- _To do_: Beginning with the first line of the data below, set down each line exactly through the line that contains "ATOM 1 N N .".

(Data listing begins)

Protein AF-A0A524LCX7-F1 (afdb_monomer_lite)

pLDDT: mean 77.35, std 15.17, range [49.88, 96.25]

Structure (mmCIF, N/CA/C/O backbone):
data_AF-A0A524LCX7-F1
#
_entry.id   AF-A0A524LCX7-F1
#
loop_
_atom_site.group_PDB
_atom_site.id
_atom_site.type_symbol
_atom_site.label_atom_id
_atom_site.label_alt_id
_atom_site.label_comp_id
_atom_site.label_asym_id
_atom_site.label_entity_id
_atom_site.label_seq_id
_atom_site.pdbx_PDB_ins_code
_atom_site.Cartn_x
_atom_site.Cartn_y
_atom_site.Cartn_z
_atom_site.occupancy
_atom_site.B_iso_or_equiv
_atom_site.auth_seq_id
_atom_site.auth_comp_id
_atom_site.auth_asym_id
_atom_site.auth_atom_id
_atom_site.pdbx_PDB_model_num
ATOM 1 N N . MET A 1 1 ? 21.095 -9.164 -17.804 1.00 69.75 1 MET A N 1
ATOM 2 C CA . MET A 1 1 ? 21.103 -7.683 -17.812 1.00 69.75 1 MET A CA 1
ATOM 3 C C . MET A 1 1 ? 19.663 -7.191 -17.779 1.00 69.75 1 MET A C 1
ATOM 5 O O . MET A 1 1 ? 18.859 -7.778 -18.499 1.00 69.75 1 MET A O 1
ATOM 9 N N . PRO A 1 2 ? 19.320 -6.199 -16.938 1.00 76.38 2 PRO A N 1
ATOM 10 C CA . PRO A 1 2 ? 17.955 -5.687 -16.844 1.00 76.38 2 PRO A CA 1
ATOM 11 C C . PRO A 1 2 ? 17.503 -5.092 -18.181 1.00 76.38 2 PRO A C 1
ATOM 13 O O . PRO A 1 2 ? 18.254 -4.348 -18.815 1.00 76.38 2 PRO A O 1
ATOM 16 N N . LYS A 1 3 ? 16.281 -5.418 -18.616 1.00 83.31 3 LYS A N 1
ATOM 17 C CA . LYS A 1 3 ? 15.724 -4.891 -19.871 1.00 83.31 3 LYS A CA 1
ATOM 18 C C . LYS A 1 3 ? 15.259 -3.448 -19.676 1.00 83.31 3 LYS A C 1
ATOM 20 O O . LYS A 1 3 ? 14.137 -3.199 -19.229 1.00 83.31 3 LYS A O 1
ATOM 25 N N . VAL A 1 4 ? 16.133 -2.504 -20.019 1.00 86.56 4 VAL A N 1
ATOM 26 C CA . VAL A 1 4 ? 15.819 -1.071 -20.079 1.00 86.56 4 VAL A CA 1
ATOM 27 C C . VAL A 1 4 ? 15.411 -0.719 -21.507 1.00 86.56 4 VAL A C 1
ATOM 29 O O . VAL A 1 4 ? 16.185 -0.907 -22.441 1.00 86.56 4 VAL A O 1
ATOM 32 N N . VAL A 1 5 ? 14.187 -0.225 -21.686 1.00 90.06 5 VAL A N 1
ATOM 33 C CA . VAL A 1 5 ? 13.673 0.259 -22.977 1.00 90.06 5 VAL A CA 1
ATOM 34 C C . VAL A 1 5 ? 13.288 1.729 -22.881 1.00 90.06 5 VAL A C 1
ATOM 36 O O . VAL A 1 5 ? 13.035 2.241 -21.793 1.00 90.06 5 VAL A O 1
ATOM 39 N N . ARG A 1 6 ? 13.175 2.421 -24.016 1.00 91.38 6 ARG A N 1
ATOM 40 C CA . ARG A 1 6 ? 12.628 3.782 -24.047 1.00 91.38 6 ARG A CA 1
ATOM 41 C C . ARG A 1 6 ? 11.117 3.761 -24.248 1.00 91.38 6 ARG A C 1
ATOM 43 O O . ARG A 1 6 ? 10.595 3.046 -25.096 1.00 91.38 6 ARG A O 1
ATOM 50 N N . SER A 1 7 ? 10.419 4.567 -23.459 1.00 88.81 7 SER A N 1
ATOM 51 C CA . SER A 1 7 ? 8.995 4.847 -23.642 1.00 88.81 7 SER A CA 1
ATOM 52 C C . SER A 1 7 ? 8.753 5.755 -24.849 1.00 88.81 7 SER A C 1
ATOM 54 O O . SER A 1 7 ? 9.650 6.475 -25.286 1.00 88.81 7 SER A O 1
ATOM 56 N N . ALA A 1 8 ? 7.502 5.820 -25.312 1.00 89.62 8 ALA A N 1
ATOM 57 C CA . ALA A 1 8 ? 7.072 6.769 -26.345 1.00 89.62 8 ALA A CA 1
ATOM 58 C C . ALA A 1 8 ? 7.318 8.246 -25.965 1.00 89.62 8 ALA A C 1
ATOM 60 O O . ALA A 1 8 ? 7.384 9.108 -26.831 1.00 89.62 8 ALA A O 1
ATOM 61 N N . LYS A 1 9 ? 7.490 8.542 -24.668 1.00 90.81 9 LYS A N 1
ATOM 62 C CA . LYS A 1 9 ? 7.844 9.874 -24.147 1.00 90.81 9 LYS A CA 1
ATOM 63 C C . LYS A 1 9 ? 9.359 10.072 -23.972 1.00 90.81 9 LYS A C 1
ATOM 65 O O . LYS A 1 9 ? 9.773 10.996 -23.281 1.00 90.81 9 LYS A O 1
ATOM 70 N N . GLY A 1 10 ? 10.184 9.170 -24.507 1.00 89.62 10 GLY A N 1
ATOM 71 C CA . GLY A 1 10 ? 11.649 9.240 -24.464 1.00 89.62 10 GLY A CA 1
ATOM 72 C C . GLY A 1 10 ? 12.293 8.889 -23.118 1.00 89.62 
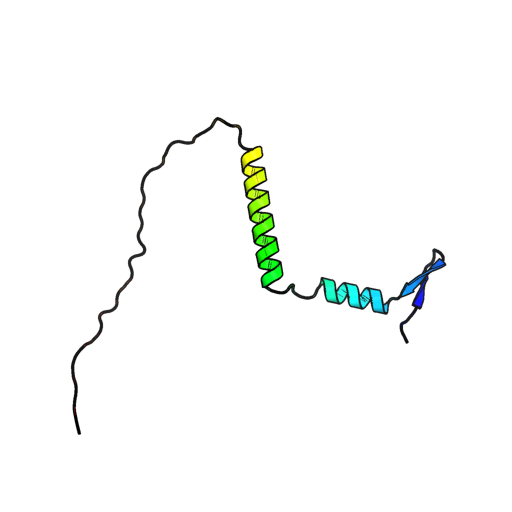10 GLY A C 1
ATOM 73 O O . GLY A 1 10 ? 13.514 8.899 -23.014 1.00 89.62 10 GLY A O 1
ATOM 74 N N . ARG A 1 11 ? 11.509 8.551 -22.086 1.00 89.88 11 ARG A N 1
ATOM 75 C CA . ARG A 1 11 ? 12.033 8.156 -20.766 1.00 89.88 11 ARG A CA 1
ATOM 76 C C . ARG A 1 11 ? 12.445 6.693 -20.748 1.00 89.88 11 ARG A C 1
ATOM 78 O O . ARG A 1 11 ? 11.755 5.869 -21.350 1.00 89.88 11 ARG A O 1
ATOM 85 N N . GLU A 1 12 ? 13.499 6.379 -20.009 1.00 91.38 12 GLU A N 1
ATOM 86 C CA . GLU A 1 12 ? 13.935 5.006 -19.758 1.00 91.38 12 GLU A CA 1
ATOM 87 C C . GLU A 1 12 ? 12.964 4.288 -18.816 1.00 91.38 12 GLU A C 1
ATOM 89 O O . GLU A 1 12 ? 12.560 4
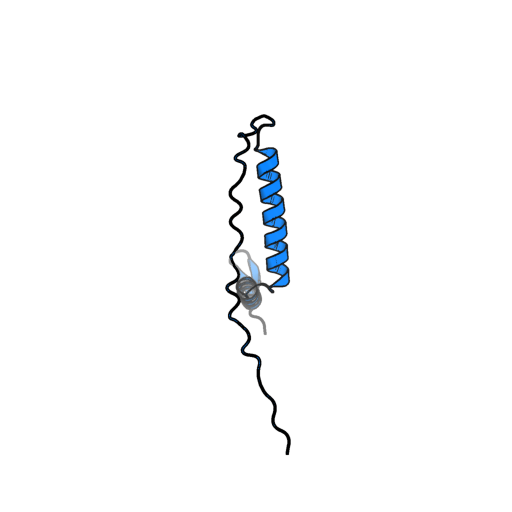.810 -17.776 1.00 91.38 12 GLU A O 1
ATOM 94 N N . VAL A 1 13 ? 12.564 3.082 -19.206 1.00 87.44 13 VAL A N 1
ATOM 95 C CA . VAL A 1 13 ? 11.643 2.217 -18.476 1.00 87.44 13 VAL A CA 1
ATOM 96 C C . VAL A 1 13 ? 12.301 0.857 -18.306 1.00 87.44 13 VAL A C 1
ATOM 98 O O . VAL A 1 13 ? 12.650 0.192 -19.279 1.00 87.44 13 VAL A O 1
ATOM 101 N N . ASN A 1 14 ? 12.445 0.431 -17.055 1.00 90.12 14 ASN A N 1
ATOM 102 C CA . ASN A 1 14 ? 12.958 -0.887 -16.706 1.00 90.12 14 ASN A CA 1
ATOM 103 C C . ASN A 1 14 ? 11.784 -1.818 -16.375 1.00 90.12 14 ASN A C 1
ATOM 105 O O . ASN A 1 14 ? 11.159 -1.694 -15.317 1.00 90.12 14 ASN A O 1
ATOM 109 N N . PHE A 1 15 ? 11.471 -2.739 -17.288 1.00 85.38 15 PHE A N 1
ATOM 110 C CA . PHE A 1 15 ? 10.335 -3.650 -17.122 1.00 85.38 15 PHE A CA 1
ATOM 111 C C . PHE A 1 15 ? 10.545 -4.674 -16.013 1.00 85.38 15 PHE A C 1
ATOM 113 O O . PHE A 1 15 ? 9.581 -5.042 -15.342 1.00 85.38 15 PHE A O 1
ATOM 120 N N . ASP A 1 16 ? 11.782 -5.115 -15.797 1.00 85.31 16 ASP A N 1
ATOM 121 C CA . ASP A 1 16 ? 12.089 -6.082 -14.746 1.00 85.31 16 ASP A CA 1
ATOM 122 C C . ASP A 1 16 ? 11.832 -5.451 -13.372 1.00 85.31 16 ASP A C 1
ATOM 124 O O . ASP A 1 16 ? 11.161 -6.040 -12.526 1.00 85.31 16 ASP A O 1
ATOM 128 N N . MET A 1 17 ? 12.234 -4.189 -13.186 1.00 87.69 17 MET A N 1
ATOM 129 C CA . MET A 1 17 ? 11.948 -3.443 -11.957 1.00 87.69 17 MET A CA 1
ATOM 130 C C . MET A 1 17 ? 10.443 -3.217 -11.742 1.00 87.69 17 MET A C 1
ATOM 132 O O . MET A 1 17 ? 9.969 -3.272 -10.608 1.00 87.69 17 MET A O 1
ATOM 136 N N . LEU A 1 18 ? 9.672 -2.978 -12.808 1.00 87.06 18 LEU A N 1
ATOM 137 C CA . LEU A 1 18 ? 8.213 -2.853 -12.708 1.00 87.06 18 LEU A CA 1
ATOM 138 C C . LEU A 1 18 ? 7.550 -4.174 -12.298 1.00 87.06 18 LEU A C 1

(Data listing ends)

- _Written answer_:
Protein AF-A0A524LCX7-F1 (afdb_monomer_lite)

pLDDT: mean 77.35, std 15.17, range [49.88, 96.25]

Structure (mmCIF, N/CA/C/O backbone):
data_AF-A0A524LCX7-F1
#
_entry.id   AF-A0A524LCX7-F1
#
loop_
_atom_site.group_PDB
_atom_site.id
_atom_site.type_symbol
_atom_site.label_atom_id
_atom_site.label_alt_id
_atom_site.label_comp_id
_atom_site.label_asym_id
_atom_site.label_entity_id
_atom_site.label_seq_id
_atom_site.pdbx_PDB_ins_code
_atom_site.Cartn_x
_atom_site.Cartn_y
_atom_site.Cartn_z
_atom_site.occupancy
_atom_site.B_iso_or_equiv
_atom_site.auth_seq_id
_atom_site.auth_comp_id
_atom_site.auth_asym_id
_atom_site.auth_atom_id
_atom_site.pdbx_PDB_model_num
ATOM 1 N N . MET A 1 1 ? 21.095 -9.164 -17.804 1.00 69.75 1 MET A N 1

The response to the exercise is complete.